When the listing below reaches the line that has "ATOM 84 C CA", start reproducing exactly; stop after the line that has "ATOM 141 N N", and drop the pictures.

------ PROVIDED DATA

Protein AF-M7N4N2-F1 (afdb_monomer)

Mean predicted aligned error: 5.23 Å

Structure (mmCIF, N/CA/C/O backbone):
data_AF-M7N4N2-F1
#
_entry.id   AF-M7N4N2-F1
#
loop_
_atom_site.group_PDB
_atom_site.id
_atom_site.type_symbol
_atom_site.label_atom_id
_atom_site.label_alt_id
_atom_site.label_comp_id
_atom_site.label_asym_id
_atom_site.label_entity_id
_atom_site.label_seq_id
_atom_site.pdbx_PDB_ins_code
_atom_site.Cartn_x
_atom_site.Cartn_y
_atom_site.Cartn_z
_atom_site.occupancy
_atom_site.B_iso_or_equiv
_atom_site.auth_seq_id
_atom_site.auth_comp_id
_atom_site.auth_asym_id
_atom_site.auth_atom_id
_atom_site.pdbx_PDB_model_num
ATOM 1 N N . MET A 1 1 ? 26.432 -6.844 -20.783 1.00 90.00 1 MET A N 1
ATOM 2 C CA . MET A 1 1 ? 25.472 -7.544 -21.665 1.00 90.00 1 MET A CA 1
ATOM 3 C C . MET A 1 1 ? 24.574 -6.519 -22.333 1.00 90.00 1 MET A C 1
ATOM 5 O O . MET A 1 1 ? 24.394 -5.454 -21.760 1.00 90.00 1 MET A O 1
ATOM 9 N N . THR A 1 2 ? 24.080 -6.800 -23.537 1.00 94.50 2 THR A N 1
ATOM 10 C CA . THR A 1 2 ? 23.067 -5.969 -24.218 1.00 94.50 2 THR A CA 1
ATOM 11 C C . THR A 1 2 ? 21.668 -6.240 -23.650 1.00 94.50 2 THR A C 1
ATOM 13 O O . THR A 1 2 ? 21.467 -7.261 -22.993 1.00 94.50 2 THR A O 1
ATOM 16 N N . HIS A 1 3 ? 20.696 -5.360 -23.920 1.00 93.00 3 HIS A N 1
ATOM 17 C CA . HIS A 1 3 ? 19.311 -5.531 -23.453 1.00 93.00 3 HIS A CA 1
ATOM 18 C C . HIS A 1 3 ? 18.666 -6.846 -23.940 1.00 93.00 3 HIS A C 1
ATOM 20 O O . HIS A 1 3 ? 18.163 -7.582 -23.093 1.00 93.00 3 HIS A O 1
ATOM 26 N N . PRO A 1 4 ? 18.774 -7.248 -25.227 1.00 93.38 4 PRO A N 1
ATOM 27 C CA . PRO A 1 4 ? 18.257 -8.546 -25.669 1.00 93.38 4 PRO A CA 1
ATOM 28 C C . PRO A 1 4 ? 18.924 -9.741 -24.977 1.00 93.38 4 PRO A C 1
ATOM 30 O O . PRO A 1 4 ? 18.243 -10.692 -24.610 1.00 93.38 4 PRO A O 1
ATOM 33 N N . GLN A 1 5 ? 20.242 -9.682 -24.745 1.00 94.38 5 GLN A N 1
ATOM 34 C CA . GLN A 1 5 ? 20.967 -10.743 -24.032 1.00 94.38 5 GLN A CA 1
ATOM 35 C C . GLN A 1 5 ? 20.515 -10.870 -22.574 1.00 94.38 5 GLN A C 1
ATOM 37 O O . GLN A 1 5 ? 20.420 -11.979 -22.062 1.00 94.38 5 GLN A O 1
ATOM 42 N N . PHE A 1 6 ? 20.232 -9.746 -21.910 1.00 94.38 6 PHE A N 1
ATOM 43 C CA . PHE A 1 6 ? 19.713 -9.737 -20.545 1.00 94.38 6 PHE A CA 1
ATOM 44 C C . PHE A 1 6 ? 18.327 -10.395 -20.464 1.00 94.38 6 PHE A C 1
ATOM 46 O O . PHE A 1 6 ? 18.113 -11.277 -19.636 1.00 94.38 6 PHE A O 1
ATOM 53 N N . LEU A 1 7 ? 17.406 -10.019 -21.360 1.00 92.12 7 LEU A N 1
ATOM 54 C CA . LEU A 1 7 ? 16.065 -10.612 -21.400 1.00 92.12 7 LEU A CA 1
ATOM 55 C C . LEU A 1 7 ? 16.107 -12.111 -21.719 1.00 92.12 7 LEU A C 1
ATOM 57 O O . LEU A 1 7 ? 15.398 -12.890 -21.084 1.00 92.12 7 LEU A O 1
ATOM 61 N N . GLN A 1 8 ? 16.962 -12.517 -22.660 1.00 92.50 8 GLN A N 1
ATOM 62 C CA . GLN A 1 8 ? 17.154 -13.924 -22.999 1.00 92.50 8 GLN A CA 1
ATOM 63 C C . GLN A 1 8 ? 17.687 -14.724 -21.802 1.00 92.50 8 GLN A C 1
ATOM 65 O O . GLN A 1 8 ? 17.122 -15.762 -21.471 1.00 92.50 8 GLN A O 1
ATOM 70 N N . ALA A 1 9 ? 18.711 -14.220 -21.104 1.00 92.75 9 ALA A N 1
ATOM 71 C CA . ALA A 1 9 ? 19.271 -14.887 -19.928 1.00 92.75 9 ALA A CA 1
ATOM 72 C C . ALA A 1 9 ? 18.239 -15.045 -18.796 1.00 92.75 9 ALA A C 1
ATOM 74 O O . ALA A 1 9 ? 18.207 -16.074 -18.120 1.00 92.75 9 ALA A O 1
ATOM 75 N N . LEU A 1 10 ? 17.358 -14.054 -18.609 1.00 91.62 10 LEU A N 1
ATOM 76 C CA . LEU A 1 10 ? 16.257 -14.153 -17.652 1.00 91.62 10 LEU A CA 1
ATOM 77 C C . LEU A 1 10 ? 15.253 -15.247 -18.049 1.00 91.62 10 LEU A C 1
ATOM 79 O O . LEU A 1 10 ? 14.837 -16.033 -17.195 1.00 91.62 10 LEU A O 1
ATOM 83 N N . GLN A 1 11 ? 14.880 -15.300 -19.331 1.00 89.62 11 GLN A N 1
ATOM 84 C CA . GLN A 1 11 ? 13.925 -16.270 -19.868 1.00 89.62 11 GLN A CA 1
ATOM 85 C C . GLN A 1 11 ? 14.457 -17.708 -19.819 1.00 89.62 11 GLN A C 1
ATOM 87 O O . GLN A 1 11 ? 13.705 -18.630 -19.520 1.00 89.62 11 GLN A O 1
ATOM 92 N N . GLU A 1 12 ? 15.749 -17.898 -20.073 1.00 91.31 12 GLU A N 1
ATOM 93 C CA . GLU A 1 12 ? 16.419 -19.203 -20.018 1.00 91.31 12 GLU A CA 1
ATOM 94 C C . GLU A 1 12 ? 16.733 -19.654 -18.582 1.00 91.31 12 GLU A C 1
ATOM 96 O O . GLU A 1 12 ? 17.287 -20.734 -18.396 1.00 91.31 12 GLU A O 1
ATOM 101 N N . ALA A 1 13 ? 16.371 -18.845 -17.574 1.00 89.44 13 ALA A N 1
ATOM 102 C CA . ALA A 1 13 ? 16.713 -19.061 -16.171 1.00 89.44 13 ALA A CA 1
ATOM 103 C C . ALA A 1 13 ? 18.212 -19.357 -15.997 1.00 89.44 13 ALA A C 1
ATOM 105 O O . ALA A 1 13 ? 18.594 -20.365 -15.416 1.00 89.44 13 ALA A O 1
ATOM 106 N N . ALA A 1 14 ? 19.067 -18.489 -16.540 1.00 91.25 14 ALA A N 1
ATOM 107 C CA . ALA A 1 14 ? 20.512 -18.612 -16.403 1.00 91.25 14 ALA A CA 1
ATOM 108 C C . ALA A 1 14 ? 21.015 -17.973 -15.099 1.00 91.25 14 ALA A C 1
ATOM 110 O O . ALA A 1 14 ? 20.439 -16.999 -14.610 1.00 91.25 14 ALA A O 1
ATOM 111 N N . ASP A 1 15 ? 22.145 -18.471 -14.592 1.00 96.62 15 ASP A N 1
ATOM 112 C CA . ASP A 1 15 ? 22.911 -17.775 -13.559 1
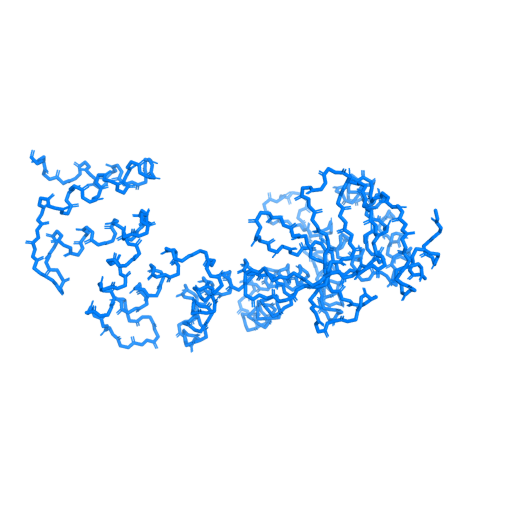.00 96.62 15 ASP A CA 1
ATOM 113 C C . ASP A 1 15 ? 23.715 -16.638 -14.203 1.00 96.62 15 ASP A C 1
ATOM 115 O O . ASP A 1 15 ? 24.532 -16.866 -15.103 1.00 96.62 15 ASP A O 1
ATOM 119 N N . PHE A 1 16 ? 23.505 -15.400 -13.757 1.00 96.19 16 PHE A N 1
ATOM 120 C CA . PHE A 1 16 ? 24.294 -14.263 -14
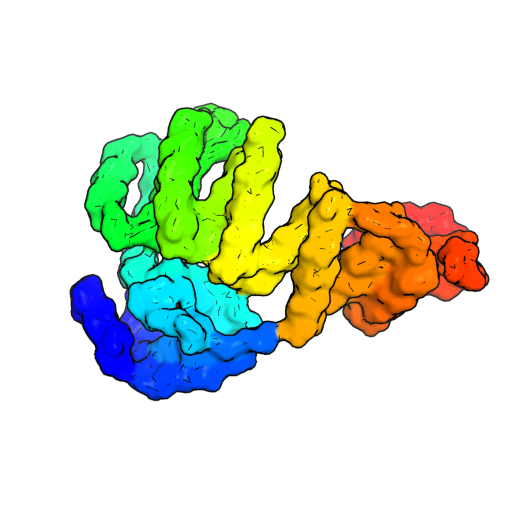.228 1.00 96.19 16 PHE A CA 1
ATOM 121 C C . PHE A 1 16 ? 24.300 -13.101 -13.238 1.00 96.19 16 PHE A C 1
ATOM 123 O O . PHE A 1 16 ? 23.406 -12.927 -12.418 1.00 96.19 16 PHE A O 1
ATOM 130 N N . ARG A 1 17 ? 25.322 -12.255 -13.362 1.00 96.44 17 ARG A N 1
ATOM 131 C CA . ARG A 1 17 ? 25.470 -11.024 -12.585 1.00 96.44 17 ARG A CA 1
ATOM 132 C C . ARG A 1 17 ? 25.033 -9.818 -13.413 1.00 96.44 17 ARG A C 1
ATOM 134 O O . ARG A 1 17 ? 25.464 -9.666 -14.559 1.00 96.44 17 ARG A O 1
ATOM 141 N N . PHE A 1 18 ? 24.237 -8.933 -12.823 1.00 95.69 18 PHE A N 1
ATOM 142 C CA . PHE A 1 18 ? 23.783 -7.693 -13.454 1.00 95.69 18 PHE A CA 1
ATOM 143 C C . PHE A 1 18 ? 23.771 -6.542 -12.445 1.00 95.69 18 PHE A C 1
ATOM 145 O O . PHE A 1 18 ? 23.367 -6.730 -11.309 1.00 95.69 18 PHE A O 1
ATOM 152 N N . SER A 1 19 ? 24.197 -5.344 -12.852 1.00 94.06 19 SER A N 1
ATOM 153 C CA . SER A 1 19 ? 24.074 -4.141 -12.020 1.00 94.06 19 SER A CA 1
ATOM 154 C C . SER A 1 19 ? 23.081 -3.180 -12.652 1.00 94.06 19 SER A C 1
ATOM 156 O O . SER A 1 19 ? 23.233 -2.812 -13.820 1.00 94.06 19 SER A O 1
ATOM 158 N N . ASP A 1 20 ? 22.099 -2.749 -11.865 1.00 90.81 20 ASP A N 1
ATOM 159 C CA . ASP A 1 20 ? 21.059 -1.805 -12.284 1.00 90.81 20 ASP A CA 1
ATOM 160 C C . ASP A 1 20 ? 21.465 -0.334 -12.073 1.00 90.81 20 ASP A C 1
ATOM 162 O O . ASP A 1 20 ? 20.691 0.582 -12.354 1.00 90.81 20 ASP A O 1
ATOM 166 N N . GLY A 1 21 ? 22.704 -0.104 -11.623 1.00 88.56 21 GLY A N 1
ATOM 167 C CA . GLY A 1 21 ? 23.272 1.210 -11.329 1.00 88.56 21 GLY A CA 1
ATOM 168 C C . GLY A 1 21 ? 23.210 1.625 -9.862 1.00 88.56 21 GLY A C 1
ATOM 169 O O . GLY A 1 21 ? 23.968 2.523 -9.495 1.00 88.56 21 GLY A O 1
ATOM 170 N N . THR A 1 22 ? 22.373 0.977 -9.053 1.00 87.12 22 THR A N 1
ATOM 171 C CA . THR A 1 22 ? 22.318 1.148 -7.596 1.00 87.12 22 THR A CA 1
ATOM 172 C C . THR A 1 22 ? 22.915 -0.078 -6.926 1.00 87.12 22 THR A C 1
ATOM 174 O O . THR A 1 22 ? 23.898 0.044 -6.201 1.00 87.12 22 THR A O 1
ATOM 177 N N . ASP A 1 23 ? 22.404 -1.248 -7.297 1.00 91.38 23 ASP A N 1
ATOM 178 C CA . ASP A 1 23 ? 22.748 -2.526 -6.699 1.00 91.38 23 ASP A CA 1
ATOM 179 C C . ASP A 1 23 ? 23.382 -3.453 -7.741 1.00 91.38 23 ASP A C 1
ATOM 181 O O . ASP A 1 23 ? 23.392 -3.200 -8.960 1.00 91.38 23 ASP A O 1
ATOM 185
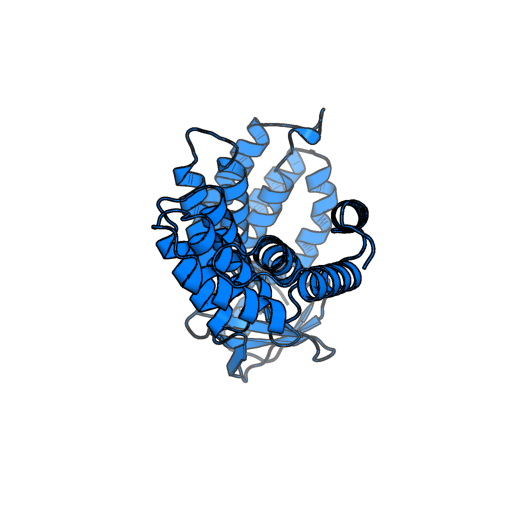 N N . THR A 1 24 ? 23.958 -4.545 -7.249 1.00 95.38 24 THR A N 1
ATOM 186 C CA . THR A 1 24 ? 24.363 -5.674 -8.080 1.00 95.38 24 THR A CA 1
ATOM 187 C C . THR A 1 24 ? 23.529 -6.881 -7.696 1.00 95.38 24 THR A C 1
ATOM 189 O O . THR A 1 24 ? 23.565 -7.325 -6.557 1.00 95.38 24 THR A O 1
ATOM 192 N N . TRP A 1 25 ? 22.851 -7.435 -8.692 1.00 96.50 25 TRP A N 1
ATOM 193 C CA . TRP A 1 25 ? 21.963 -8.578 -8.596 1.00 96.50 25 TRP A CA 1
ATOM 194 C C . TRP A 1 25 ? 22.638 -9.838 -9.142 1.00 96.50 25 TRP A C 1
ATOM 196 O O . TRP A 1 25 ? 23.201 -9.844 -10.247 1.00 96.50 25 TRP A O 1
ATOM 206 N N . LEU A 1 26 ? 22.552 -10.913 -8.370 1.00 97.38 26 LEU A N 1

------------
------ PROVIDED DATA

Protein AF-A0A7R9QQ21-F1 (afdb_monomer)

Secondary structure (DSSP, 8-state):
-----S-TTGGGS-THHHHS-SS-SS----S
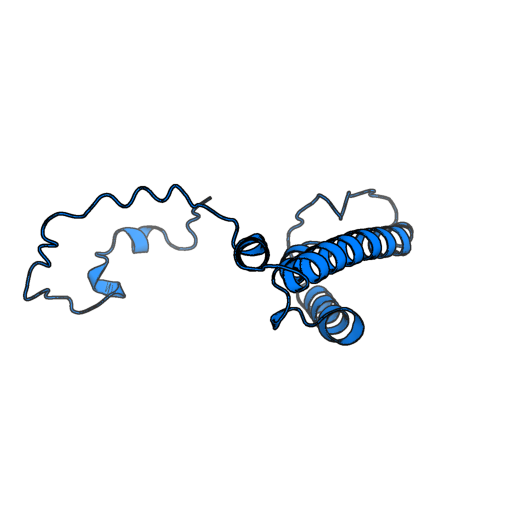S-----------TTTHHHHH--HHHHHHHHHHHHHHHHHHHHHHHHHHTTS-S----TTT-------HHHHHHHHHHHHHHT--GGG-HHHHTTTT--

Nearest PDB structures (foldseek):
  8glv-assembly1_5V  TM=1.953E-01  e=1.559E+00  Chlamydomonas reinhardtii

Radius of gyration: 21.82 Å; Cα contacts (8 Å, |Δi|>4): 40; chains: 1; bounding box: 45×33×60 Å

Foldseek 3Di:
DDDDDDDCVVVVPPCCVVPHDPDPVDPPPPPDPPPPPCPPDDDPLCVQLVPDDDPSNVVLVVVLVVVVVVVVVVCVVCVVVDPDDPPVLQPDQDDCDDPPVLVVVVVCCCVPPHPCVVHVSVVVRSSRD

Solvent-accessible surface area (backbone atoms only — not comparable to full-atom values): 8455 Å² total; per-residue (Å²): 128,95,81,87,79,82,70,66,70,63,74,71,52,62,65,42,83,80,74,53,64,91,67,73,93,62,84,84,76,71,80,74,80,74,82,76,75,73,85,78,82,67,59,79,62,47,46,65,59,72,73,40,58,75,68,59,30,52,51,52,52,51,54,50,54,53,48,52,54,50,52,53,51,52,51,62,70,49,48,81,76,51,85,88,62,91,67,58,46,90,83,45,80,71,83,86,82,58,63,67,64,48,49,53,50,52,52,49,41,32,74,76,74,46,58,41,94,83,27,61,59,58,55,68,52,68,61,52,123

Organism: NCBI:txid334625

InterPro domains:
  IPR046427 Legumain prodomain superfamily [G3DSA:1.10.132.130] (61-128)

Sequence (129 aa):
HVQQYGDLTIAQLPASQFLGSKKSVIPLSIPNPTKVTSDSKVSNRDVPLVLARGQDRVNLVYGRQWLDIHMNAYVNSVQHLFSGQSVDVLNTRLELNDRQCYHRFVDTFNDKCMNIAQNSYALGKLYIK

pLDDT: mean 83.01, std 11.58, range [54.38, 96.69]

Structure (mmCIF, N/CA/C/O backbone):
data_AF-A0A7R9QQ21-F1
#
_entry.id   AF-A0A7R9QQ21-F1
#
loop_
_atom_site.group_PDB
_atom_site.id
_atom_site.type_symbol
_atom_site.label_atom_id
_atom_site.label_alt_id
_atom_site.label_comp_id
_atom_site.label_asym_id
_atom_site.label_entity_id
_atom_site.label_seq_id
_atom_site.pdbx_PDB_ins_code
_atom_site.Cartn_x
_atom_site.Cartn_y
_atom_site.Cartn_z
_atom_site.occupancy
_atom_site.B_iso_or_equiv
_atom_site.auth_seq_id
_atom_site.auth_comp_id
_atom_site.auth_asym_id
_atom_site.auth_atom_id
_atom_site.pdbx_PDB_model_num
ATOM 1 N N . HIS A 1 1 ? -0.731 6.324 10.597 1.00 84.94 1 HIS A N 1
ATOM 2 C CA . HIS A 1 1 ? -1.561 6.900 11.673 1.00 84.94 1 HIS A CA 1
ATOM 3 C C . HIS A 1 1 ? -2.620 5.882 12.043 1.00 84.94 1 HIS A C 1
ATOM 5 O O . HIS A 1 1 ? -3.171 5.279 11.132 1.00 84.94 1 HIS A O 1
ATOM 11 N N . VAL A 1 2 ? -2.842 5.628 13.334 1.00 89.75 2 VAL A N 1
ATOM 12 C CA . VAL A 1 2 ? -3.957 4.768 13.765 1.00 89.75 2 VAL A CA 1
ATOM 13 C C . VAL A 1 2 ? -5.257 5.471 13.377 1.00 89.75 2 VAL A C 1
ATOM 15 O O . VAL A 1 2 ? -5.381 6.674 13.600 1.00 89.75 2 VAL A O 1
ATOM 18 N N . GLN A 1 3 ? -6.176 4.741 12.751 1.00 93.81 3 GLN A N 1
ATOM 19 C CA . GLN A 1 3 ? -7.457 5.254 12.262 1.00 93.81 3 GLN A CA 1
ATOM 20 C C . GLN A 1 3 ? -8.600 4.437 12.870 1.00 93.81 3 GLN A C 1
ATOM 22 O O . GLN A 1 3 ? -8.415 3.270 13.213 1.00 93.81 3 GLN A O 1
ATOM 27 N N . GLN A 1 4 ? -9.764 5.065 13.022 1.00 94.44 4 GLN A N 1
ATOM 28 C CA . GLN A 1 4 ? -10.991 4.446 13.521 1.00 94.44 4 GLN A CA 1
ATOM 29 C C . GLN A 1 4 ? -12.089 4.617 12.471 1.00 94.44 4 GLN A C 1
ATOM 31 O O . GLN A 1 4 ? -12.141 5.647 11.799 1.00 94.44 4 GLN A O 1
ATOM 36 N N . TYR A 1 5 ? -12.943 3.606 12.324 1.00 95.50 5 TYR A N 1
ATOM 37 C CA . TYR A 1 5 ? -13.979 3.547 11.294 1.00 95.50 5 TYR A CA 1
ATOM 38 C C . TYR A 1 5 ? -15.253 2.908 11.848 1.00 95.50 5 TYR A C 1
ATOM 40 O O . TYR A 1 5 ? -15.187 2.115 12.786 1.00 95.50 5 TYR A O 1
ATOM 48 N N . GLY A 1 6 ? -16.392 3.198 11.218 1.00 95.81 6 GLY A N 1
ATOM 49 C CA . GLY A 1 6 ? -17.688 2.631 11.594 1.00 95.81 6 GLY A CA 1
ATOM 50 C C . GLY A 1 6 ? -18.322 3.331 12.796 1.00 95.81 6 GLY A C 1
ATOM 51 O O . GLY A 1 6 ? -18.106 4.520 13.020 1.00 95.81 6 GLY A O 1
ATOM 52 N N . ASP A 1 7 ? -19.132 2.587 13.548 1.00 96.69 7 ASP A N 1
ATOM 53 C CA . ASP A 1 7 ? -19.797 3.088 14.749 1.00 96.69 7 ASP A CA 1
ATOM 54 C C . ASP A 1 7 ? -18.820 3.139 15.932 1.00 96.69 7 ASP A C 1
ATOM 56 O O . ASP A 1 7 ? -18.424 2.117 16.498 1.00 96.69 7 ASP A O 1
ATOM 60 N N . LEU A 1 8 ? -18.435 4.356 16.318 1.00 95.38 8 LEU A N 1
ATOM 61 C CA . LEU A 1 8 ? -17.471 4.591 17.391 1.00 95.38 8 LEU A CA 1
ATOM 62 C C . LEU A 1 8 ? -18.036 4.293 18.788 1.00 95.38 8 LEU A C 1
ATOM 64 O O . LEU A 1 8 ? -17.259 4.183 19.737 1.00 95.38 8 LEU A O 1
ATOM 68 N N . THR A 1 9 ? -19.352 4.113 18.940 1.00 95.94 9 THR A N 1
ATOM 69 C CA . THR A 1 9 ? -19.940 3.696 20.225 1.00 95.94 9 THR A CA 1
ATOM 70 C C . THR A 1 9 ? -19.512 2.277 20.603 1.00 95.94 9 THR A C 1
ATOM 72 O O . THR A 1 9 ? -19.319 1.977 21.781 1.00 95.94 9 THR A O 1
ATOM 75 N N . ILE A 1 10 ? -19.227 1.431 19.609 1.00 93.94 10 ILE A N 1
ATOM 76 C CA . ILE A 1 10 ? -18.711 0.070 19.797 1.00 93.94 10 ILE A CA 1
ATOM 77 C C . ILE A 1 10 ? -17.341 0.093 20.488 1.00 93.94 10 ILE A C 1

------------

WRITTEN RESPONSE:
ATOM 84 C CA . GLN A 1 11 ? 13.925 -16.270 -19.868 1.00 89.62 11 GLN A CA 1
ATOM 85 C C . GLN A 1 11 ? 14.457 -17.708 -19.819 1.00 89.62 11 GLN A C 1
ATOM 87 O O . GLN A 1 11 ? 13.705 -18.630 -19.520 1.00 89.62 11 GLN A O 1
ATOM 92 N N . GLU A 1 12 ? 15.749 -17.898 -20.073 1.00 91.31 12 GLU A N 1
ATOM 93 C CA . GLU A 1 12 ? 16.419 -19.203 -20.018 1.00 91.31 12 GLU A CA 1
ATOM 94 C C . GLU A 1 12 ? 16.733 -19.654 -18.582 1.00 91.31 12 GLU A C 1
ATOM 96 O O . GLU A 1 12 ? 17.287 -20.734 -18.396 1.00 91.31 12 GLU A O 1
ATOM 101 N N . ALA A 1 13 ? 16.371 -18.845 -17.574 1.00 89.44 13 ALA A N 1
ATOM 102 C CA . ALA A 1 13 ? 16.713 -19.061 -16.171 1.00 89.44 13 ALA A CA 1
ATOM 103 C C . ALA A 1 13 ? 18.212 -19.357 -15.997 1.00 89.44 13 ALA A C 1
ATOM 105 O O . ALA A 1 13 ? 18.594 -20.365 -15.416 1.00 89.44 13 ALA A O 1
ATOM 106 N N . ALA A 1 14 ? 19.067 -18.489 -16.540 1.00 91.25 14 ALA A N 1
ATOM 107 C CA . ALA A 1 14 ? 20.512 -18.612 -16.403 1.00 91.25 14 ALA A CA 1
ATOM 108 C C . ALA A 1 14 ? 21.015 -17.973 -15.099 1.00 91.25 14 ALA A C 1
ATOM 110 O O . ALA A 1 14 ? 20.439 -16.999 -14.610 1.00 91.25 14 ALA A O 1
ATOM 111 N N . ASP A 1 15 ? 22.145 -18.471 -14.592 1.00 96.62 15 ASP A N 1
ATOM 112 C CA . ASP A 1 15 ? 22.911 -17.775 -13.559 1
.00 96.62 15 ASP A CA 1
ATOM 113 C C . ASP A 1 15 ? 23.715 -16.638 -14.203 1.00 96.62 15 ASP A C 1
ATOM 115 O O . ASP A 1 15 ? 24.532 -16.866 -15.103 1.00 96.62 15 ASP A O 1
ATOM 119 N N . PHE A 1 16 ? 23.505 -15.400 -13.757 1.00 96.19 16 PHE A N 1
ATOM 120 C CA . PHE A 1 16 ? 24.294 -14.263 -14
.228 1.00 96.19 16 PHE A CA 1
ATOM 121 C C . PHE A 1 16 ? 24.300 -13.101 -13.238 1.00 96.19 16 PHE A C 1
ATOM 123 O O . PHE A 1 16 ? 23.406 -12.927 -12.418 1.00 96.19 16 PHE A O 1
ATOM 130 N N . ARG A 1 17 ? 25.322 -12.255 -13.362 1.00 96.44 17 ARG A N 1
ATOM 131 C CA . ARG A 1 17 ? 25.470 -11.024 -12.585 1.00 96.44 17 ARG A CA 1
ATOM 132 C C . ARG A 1 17 ? 25.033 -9.818 -13.413 1.00 96.44 17 ARG A C 1
ATOM 134 O O . ARG A 1 17 ? 25.464 -9.666 -14.559 1.00 96.44 17 ARG A O 1
ATOM 141 N N . PHE A 1 18 ? 24.237 -8.933 -12.823 1.00 95.69 18 PHE A N 1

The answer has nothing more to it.